Between last year’s unprecedented drought and large wildfires, Texas timber took a tumble, but it only recently became clear just how many trees were affected: The Texas A&M Forest Service recently announced that approximately 301 million trees had died as a result of the severe weather.

The study states that prior to the drought Texas had roughly 4.8 billion trees. The loss of 300 million trees amounts to a 6.2 percent reduction statewide. 

The Brazos Valley region–which lies between Austin and Houston and includes Bastrop County, the area devastated by a wildfire that ignited around Labor Day 2011–experienced a 9.7 percent loss, the highest in the state.

The Forest Service’s study is the result of three months of on-the-ground assessments of forest plots scattered across the state and comparison of satellite images taken before and after the drought.

To put the death toll into perspective, TM Daily Post spoke with Chris Edgar, forest service analyst at the Texas A&M Forest Service. Edgar said trees in East Texas typically endure a death rate of less than a one percent, but that number swelled to 4.2 percent in 2011. Data for East Texas is the most accurate as the Forest Service has conducted its forest inventory and analysis there the longest said Edgar.

“That number fluctuates,” said Edgar. “There are large pulses of mortality with hurricanes and other natural events.”

In a year like 2006, when there were no abnormal weather fluctuations or devastating hurricanes to account for, East Texas lost 0.7 percent of its trees. The loss of 6.2 percent across Texas in 2011 is a dramatic increase.

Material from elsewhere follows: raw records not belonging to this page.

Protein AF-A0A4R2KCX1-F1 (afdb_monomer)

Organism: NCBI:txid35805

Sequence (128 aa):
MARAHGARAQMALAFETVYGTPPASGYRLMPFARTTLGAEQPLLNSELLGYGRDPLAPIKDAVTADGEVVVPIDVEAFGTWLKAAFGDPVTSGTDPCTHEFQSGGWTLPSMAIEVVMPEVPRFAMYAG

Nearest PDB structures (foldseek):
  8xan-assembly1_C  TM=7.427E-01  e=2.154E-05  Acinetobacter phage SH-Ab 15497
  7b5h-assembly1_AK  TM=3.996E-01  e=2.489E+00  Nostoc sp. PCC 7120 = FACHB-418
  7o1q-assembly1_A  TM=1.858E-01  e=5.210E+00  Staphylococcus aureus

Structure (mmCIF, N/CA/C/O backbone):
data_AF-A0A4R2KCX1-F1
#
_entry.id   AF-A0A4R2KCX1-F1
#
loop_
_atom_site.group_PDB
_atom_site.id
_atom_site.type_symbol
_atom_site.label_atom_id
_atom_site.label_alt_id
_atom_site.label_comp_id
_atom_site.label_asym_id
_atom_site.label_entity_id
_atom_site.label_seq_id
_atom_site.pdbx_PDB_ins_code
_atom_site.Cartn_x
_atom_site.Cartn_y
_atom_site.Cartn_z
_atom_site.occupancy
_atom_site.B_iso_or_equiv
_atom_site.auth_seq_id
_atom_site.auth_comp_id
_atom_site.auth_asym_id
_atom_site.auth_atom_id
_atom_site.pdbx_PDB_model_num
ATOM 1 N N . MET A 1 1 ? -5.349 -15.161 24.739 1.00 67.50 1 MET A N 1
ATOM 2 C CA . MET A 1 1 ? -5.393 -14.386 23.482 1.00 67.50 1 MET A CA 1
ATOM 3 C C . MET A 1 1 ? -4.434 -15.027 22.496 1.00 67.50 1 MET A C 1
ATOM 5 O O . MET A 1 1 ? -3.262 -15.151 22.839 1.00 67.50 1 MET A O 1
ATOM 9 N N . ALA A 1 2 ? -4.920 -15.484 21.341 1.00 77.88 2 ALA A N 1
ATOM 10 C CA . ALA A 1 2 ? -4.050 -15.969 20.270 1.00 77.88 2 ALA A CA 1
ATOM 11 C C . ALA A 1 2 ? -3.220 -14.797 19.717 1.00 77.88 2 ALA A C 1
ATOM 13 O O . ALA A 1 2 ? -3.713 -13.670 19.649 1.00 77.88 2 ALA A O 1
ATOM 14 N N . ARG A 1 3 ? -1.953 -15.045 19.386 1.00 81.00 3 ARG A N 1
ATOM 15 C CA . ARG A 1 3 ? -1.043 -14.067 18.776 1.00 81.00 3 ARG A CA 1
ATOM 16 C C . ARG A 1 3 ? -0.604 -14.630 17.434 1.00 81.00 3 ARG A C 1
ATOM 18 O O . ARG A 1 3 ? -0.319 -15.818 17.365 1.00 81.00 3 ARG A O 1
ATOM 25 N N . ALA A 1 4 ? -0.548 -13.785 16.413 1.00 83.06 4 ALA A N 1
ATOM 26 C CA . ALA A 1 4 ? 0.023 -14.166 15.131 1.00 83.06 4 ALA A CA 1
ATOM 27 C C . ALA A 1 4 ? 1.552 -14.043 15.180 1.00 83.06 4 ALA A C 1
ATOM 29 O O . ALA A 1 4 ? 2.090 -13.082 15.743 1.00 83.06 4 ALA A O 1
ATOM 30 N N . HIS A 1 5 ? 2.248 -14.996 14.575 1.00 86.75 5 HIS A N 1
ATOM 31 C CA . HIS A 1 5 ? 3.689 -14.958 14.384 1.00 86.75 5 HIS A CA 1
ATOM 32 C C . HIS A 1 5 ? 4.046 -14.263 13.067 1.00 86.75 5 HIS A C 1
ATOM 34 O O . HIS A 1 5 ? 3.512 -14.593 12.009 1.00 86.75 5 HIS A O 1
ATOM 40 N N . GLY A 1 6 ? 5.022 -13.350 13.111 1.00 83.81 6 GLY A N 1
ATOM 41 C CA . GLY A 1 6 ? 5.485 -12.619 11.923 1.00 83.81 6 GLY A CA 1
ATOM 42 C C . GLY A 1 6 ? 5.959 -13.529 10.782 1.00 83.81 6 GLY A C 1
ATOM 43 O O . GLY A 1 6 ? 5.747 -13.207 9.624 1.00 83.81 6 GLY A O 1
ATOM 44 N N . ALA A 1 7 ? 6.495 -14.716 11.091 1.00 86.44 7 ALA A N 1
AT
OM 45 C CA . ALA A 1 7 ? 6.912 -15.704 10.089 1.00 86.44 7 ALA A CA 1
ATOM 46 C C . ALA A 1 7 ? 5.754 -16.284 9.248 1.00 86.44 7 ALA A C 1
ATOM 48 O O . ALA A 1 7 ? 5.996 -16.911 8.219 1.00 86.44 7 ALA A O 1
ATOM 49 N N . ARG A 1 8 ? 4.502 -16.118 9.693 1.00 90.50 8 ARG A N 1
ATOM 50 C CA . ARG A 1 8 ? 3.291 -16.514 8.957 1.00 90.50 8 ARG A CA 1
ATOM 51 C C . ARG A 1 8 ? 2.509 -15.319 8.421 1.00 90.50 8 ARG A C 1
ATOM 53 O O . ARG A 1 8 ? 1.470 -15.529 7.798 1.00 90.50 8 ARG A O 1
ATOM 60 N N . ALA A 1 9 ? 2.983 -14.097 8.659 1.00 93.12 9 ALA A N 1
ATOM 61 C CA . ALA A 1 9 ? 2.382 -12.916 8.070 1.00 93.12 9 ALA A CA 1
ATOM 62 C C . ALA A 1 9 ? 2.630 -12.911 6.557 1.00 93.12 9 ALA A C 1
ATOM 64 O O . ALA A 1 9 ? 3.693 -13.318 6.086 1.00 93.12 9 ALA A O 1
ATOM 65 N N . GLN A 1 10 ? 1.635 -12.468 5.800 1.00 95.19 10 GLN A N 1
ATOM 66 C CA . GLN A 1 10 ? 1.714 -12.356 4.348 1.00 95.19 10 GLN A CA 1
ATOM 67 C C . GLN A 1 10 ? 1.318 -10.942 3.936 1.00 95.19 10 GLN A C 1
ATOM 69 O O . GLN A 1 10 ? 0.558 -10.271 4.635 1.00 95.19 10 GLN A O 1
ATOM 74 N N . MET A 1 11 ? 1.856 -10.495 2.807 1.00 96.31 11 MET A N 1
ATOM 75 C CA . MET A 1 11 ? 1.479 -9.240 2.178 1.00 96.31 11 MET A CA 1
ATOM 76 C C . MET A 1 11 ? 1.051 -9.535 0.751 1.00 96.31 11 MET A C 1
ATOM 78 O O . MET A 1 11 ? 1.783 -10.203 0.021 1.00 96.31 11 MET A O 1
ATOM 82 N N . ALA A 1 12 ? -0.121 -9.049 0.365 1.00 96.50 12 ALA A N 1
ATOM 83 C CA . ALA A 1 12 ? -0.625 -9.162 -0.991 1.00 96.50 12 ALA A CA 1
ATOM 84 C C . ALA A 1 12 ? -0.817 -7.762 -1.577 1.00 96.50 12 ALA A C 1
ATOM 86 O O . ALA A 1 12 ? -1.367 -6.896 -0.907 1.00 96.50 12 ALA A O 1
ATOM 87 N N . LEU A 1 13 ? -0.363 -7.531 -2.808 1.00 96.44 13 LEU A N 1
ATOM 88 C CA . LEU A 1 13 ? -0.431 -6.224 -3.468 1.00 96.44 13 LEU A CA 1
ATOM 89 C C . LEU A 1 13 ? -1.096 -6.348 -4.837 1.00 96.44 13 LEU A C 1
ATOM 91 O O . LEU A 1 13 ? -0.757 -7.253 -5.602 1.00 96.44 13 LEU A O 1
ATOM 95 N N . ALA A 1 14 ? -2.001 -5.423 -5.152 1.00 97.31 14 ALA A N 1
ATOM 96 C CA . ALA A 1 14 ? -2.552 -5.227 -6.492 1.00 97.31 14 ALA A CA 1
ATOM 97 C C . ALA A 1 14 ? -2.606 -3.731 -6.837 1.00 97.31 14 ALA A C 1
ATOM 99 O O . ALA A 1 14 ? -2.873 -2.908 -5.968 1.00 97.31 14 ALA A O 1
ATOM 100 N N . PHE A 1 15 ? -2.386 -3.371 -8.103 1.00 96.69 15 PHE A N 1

“The drought produced traumatic results, especially for individual landowners,” Burl Carraway, department head for the Texas A&M Forest Service Sustainable Forestry, said in the department’s report.

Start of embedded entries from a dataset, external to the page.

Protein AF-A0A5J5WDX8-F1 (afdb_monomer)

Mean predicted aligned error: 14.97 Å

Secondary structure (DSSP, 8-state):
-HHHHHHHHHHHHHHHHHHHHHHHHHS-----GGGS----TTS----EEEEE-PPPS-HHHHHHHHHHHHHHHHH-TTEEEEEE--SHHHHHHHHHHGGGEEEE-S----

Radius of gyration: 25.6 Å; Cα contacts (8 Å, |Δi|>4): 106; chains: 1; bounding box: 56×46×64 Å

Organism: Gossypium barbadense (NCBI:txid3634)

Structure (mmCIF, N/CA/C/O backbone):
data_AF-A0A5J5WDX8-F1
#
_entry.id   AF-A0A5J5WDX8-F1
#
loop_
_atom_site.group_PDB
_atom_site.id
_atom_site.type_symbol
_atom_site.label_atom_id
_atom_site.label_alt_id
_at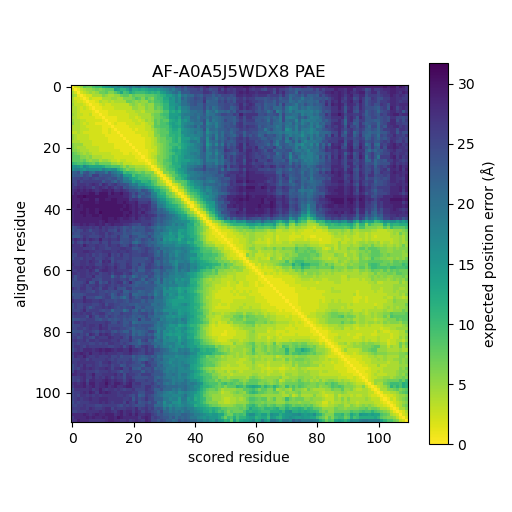om_site.label_comp_id
_atom_site.label_asym_id
_atom_site.label_entity_id
_atom_site.label_seq_id
_atom_site.pdbx_PDB_ins_code
_atom_site.Cartn_x
_atom_site.Cartn_y
_atom_site.Cartn_z
_atom_site.occupancy
_atom_site.B_iso_or_equiv
_atom_site.auth_seq_id
_atom_site.auth_comp_id
_atom_site.auth_asym_id
_atom_site.auth_atom_id
_atom_site.pdbx_PDB_model_num
ATOM 1 N N . ALA A 1 1 ? 41.727 25.245 -41.411 1.00 61.00 1 ALA A N 1
ATOM 2 C CA . ALA A 1 1 ? 41.970 24.415 -40.210 1.00 61.00 1 ALA A CA 1
ATOM 3 C C . ALA A 1 1 ? 40.959 24.695 -39.090 1.00 61.00 1 ALA A C 1
ATOM 5 O O . ALA A 1 1 ? 40.234 23.781 -38.724 1.00 61.00 1 ALA A O 1
ATOM 6 N N . LEU A 1 2 ? 40.834 25.937 -38.598 1.00 70.25 2 LEU A N 1
ATOM 7 C CA . LEU A 1 2 ? 39.959 26.277 -37.455 1.00 70.25 2 LEU A CA 1
ATOM 8 C C . LEU A 1 2 ? 38.454 26.021 -37.686 1.00 70.25 2 LEU A C 1
ATOM 10 O O . LEU A 1 2 ? 37.793 25.474 -36.812 1.00 70.25 2 LEU A O 1
ATOM 14 N N . LEU A 1 3 ? 37.926 26.330 -38.876 1.00 73.94 3 LEU A N 1
ATOM 15 C CA . LEU A 1 3 ? 36.521 26.067 -39.246 1.00 73.94 3 LEU A CA 1
ATOM 16 C C . LEU A 1 3 ? 36.161 24.571 -39.251 1.00 73.94 3 LEU A C 1
ATOM 18 O O . LEU A 1 3 ? 35.082 24.193 -38.809 1.00 73.94 3 LEU A O 1
ATOM 22 N N . ILE A 1 4 ? 37.088 23.724 -39.709 1.00 83.25 4 ILE A N 1
ATOM 23 C CA . ILE A 1 4 ? 36.927 22.262 -39.726 1.00 83.25 4 ILE A CA 1
ATOM 24 C C . ILE A 1 4 ? 37.000 21.694 -38.304 1.00 83.25 4 ILE A C 1
ATOM 26 O O . ILE A 1 4 ? 36.229 20.802 -37.959 1.00 83.25 4 ILE A O 1
ATOM 30 N N . GLY A 1 5 ? 37.873 22.251 -37.457 1.00 83.69 5 GLY A N 1
ATOM 31 C CA . GLY A 1 5 ? 37.931 21.905 -36.036 1.00 83.69 5 GLY A CA 1
ATOM 32 C C . GLY A 1 5 ? 36.628 22.239 -35.309 1.00 83.69 5 GLY A C 1
ATOM 33 O O . GLY A 1 5 ? 36.099 21.398 -34.589 1.00 83.69 5 GLY A O 1
ATOM 34 N N . LEU A 1 6 ? 36.063 23.424 -35.558 1.00 85.50 6 LEU A N 1
ATOM 35 C CA . LEU A 1 6 ? 34.811 23.856 -34.934 1.00 85.50 6 LEU A CA 1
ATOM 36 C C . LEU A 1 6 ? 33.622 22.973 -35.342 1.00 85.50 6 LEU A C 1
ATOM 38 O O . LEU A 1 6 ? 32.825 22.578 -34.494 1.00 85.50 6 LEU A O 1
ATOM 42 N N . TRP A 1 7 ? 33.542 22.613 -36.623 1.00 88.31 7 TRP A N 1
ATOM 43 C CA . TRP A 1 7 ? 32.542 21.673 -37.132 1.00 88.31 7 TRP A CA 1
ATOM 44 C C . TRP A 1 7 ? 32.673 20.284 -36.506 1.00 88.31 7 TRP A C 1
ATOM 46 O O . TRP A 1 7 ? 31.673 19.691 -36.110 1.00 88.31 7 TRP A O 1
ATOM 56 N N . SER A 1 8 ? 33.901 19.784 -36.361 1.00 87.50 8 SER A N 1
ATOM 57 C CA . SER A 1 8 ? 34.165 18.490 -35.724 1.00 87.50 8 SER A CA 1
ATOM 58 C C . SER A 1 8 ? 33.732 18.477 -34.251 1.00 87.50 8 SER A C 1
ATOM 60 O O . SER A 1 8 ? 33.084 17.533 -33.794 1.00 87.50 8 SER A O 1
ATOM 62 N N . VAL A 1 9 ? 33.991 19.565 -33.516 1.00 91.25 9 VAL A N 1
ATOM 63 C CA . VAL A 1 9 ? 33.546 19.718 -32.119 1.00 91.25 9 VAL A CA 1
ATOM 64 C C . VAL A 1 9 ? 32.019 19.742 -32.023 1.00 91.25 9 VAL A C 1
ATOM 66 O O . VAL A 1 9 ? 31.443 19.076 -31.168 1.00 91.25 9 VAL A O 1
ATOM 69 N N . TRP A 1 10 ? 31.345 20.447 -32.930 1.00 93.81 10 TRP A N 1
ATOM 70 C CA . TRP A 1 10 ? 29.882 20.508 -32.937 1.00 93.81 10 TRP A CA 1
ATOM 71 C C . TRP A 1 10 ? 29.237 19.153 -33.245 1.00 93.81 10 TRP A C 1
ATOM 73 O O . TRP A 1 10 ? 28.342 18.711 -32.524 1.00 93.81 10 TRP A O 1
ATOM 83 N N . VAL A 1 11 ? 29.720 18.464 -34.282 1.00 94.44 11 VAL A N 1
ATOM 84 C CA . VAL A 1 11 ? 29.197 17.150 -34.686 1.00 94.44 11 VAL A CA 1
ATOM 85 C C . VAL A 1 11 ? 29.445 16.103 -33.601 1.00 94.44 11 VAL A C 1
ATOM 87 O O . VAL A 1 11 ? 28.543 15.332 -33.278 1.00 94.44 11 VAL A O 1
ATOM 90 N N . SER A 1 12 ? 30.634 16.099 -32.992 1.00 90.81 12 SER A N 1
ATOM 91 C CA . SER A 1 12 ? 30.943 15.183 -31.887 1.00 90.81 12 SER A CA 1
ATOM 92 C C . SER A 1 12 ? 30.108 15.471 -30.637 1.00 90.81 12 SER A C 1
ATOM 94 O O . SER A 1 12 ? 29.630 14.531 -30.005 1.00 90.81 12 SER A O 1
ATOM 96 N N . GLY A 1 13 ? 29.846 16.742 -30.318 1.00 93.50 13 GLY A N 1
ATOM 97 C CA . GLY A 1 13 ? 28.957 17.125 -29.221 1.00 93.50 13 GLY A CA 1
ATOM 98 C C . GLY A 1 13 ? 27.529 16.613 -29.417 1.00 93.50 13 GLY A C 1
ATOM 99 O O . GLY A 1 13 ? 26.983 15.951 -28.534 1.00 93.50 13 GLY A 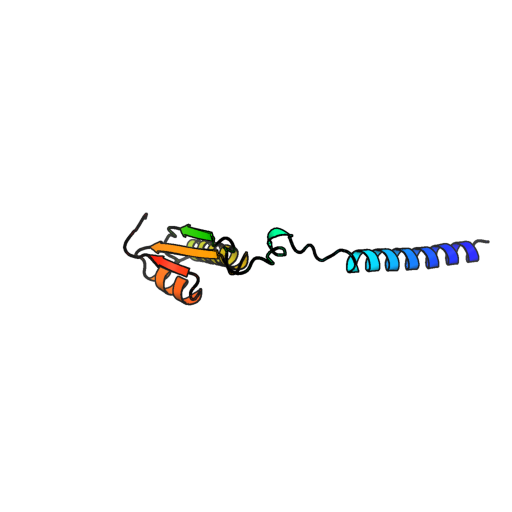O 1
ATOM 100 N N . VAL A 1 14 ? 26.942 16.844 -30.595 1.00 95.44 14 VAL A N 1
ATOM 101 C CA . VAL A 1 14 ? 25.590 16.351 -30.918 1.00 95.44 14 VAL A CA 1
ATOM 102 C C . VAL A 1 14 ? 25.536 14.822 -30.886 1.00 95.44 14 VAL A C 1
ATOM 104 O O . VAL A 1 14 ? 24.591 14.253 -30.335 1.00 95.44 14 VAL A O 1
ATOM 107 N N . LEU A 1 15 ? 26.566 14.150 -31.409 1.00 95.75 15 LEU A N 1
ATOM 108 C CA . LEU A 1 15 ? 26.668 12.692 -31.379 1.00 95.75 15 LEU A CA 1
ATOM 109 C C . LEU A 1 15 ? 26.700 12.152 -29.941 1.00 95.75 15 LEU A C 1
ATOM 111 O O . LEU A 1 15 ? 25.975 11.209 -29.630 1.00 95.75 15 LEU A O 1
ATOM 115 N N . LEU A 1 16 ? 27.498 12.757 -29.056 1.00 94.75 16 LEU A N 1
ATOM 116 C CA . LEU A 1 16 ? 27.587 12.352 -27.650 1.00 94.75 16 LEU A CA 1
ATOM 117 C C . LEU A 1 16 ? 26.272 12.579 -26.896 1.00 94.75 16 LEU A C 1
ATOM 119 O O . LEU A 1 16 ? 25.882 11.733 -26.091 1.00 94.75 16 LEU A O 1
ATOM 123 N N . ILE A 1 17 ? 25.560 13.675 -27.176 1.00 94.69 17 ILE A N 1
ATOM 124 C CA . ILE A 1 17 ? 24.239 13.940 -26.586 1.00 94.69 17 ILE A CA 1
ATOM 125 C C . ILE A 1 17 ? 23.235 12.874 -27.034 1.00 94.69 17 ILE A C 1
ATOM 127 O O . ILE A 1 17 ? 22.535 12.303 -26.196 1.00 94.69 17 ILE A O 1
ATOM 131 N N . ALA A 1 18 ? 23.191 12.558 -28.330 1.00 93.56 18 ALA A N 1
ATOM 132 C CA . ALA A 1 18 ? 22.318 11.512 -28.855 1.00 93.56 18 ALA A CA 1
ATOM 133 C C . ALA A 1 18 ? 22.652 10.138 -28.253 1.00 93.56 18 ALA A C 1
ATOM 135 O O . ALA A 1 18 ? 21.746 9.408 -27.857 1.00 93.56 18 ALA A O 1
ATOM 136 N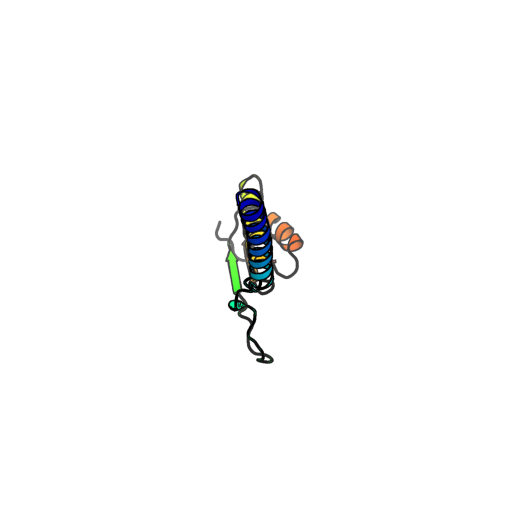 N . LEU A 1 19 ? 23.942 9.811 -28.113 1.00 92.62 19 LEU A N 1
ATOM 137 C CA . LEU A 1 19 ? 24.398 8.565 -27.494 1.00 92.62 19 LEU A CA 1
ATOM 138 C C . LEU A 1 19 ? 24.007 8.488 -26.008 1.00 92.62 19 LEU A C 1
ATOM 140 O O . LEU A 1 19 ? 23.574 7.437 -25.543 1.00 92.62 19 LEU A O 1
ATOM 144 N N . SER A 1 20 ? 24.115 9.602 -25.277 1.00 91.06 20 SER A N 1
ATOM 145 C CA . SER A 1 20 ? 23.709 9.712 -23.870 1.00 91.06 20 SER A CA 1
ATOM 146 C C . SER A 1 20 ? 22.199 9.535 -23.695 1.00 91.06 20 SER A C 1
ATOM 148 O O . SER A 1 20 ? 21.750 8.750 -22.857 1.00 91.06 20 SER A O 1
ATOM 150 N N . LEU A 1 21 ? 21.396 10.199 -24.531 1.00 88.50 21 LEU A N 1
ATOM 151 C CA . LEU A 1 21 ? 19.941 10.043 -24.516 1.00 88.50 21 LEU A CA 1
ATOM 152 C C . LEU A 1 21 ? 19.526 8.626 -24.903 1.00 88.50 21 LEU A C 1
ATOM 154 O O . LEU A 1 21 ? 18.659 8.047 -24.256 1.00 88.50 21 LEU A O 1
ATOM 158 N N . TYR A 1 22 ? 20.182 8.039 -25.900 1.00 88.50 22 TYR A N 1
ATOM 159 C CA . TYR A 1 22 ? 19.948 6.657 -26.295 1.00 88.50 22 TYR A CA 1
ATOM 160 C C . TYR A 1 22 ? 20.301 5.677 -25.172 1.00 88.50 22 TYR A C 1
ATOM 162 O O . TYR A 1 22 ? 19.523 4.770 -24.885 1.00 88.50 22 TYR A O 1
ATOM 170 N N . ALA A 1 23 ? 21.428 5.883 -24.485 1.00 84.25 23 ALA A N 1
ATOM 171 C CA . ALA A 1 23 ? 21.791 5.102 -23.307 1.00 84.25 23 ALA A CA 1
ATOM 172 C C . ALA A 1 23 ? 20.767 5.282 -22.177 1.00 84.25 23 ALA A C 1
ATOM 174 O O . ALA A 1 23 ? 20.413 4.305 -21.533 1.00 84.25 23 ALA A O 1
ATOM 175 N N . THR A 1 24 ? 20.233 6.490 -21.988 1.00 82.75 24 THR A N 1
ATOM 176 C CA . THR A 1 24 ? 19.192 6.796 -20.990 1.00 82.75 24 THR A CA 1
ATOM 177 C C . THR A 1 24 ? 17.848 6.151 -21.326 1.00 82.75 24 THR A C 1
ATOM 179 O O . THR A 1 24 ? 17.164 5.666 -20.434 1.00 82.75 24 THR A O 1
ATOM 182 N N . GLN A 1 25 ? 17.476 6.083 -22.604 1.00 78.19 25 GLN A N 1
ATOM 183 C CA . GLN A 1 25 ? 16.282 5.360 -23.059 1.00 78.19 25 GLN A CA 1
ATOM 184 C C . GLN A 1 25 ? 16.459 3.838 -22.991 1.00 78.19 25 GLN A C 1
ATOM 186 O O . GLN A 1 25 ? 15.488 3.110 -22.802 1.00 78.19 25 GLN A O 1
ATOM 191 N N . ARG A 1 26 ? 17.693 3.352 -23.173 1.00 73.56 26 ARG A N 1
ATOM 192 C CA . ARG A 1 26 ? 18.048 1.930 -23.075 1.00 73.56 26 ARG A CA 1
ATOM 193 C C . ARG A 1 26 ? 18.366 1.460 -21.670 1.00 73.56 26 ARG A C 1
ATOM 195 O O . ARG A 1 26 ? 18.406 0.250 -21.459 1.00 73.56 26 ARG A O 1
ATOM 202 N N . LEU A 1 27 ? 18.607 2.376 -20.740 1.00 66.19 27 LEU A N 1
ATOM 203 C CA . LEU A 1 27 ? 18.612 2.070 -19.325 1.00 66.19 27 LEU A CA 1
ATOM 204 C C . LEU A 1 27 ? 17.213 1.525 -19.038 1.00 66.19 27 LEU A C 1
ATOM 206 O O . LEU A 1 27 ? 16.241 2.273 -19.167 1.00 66.19 27 LEU A O 1
ATOM 210 N N . PRO A 1 28 ? 17.076 0.221 -18.731 1.00 54.72 28 PRO A N 1
ATOM 211 C CA . PRO A 1 28 ? 15.793 -0.287 -18.300 1.00 54.72 28 PRO A CA 1
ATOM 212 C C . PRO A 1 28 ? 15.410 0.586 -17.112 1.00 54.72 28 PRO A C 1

But Carraway remained optimistic about the future of Texas trees: “The good news is the forest is resilient. When a dead tree falls over, a young, new tree eventually will grow back in its place,” said Carraway. “Tree death is a natural forest process. We just had more last year than previous years.”

Steve Houser, the chair of Dallas’ Urban Forest Advisory Committee, told the Dallas Observer, “The effects of drought and heat last year won’t fully be known for five to 10 years,” he said.

Houser believes the lack of water in 2011 could have caused long-term damage to the root systems of Texas trees, and the resulting damage can not be accurately predicted as of now.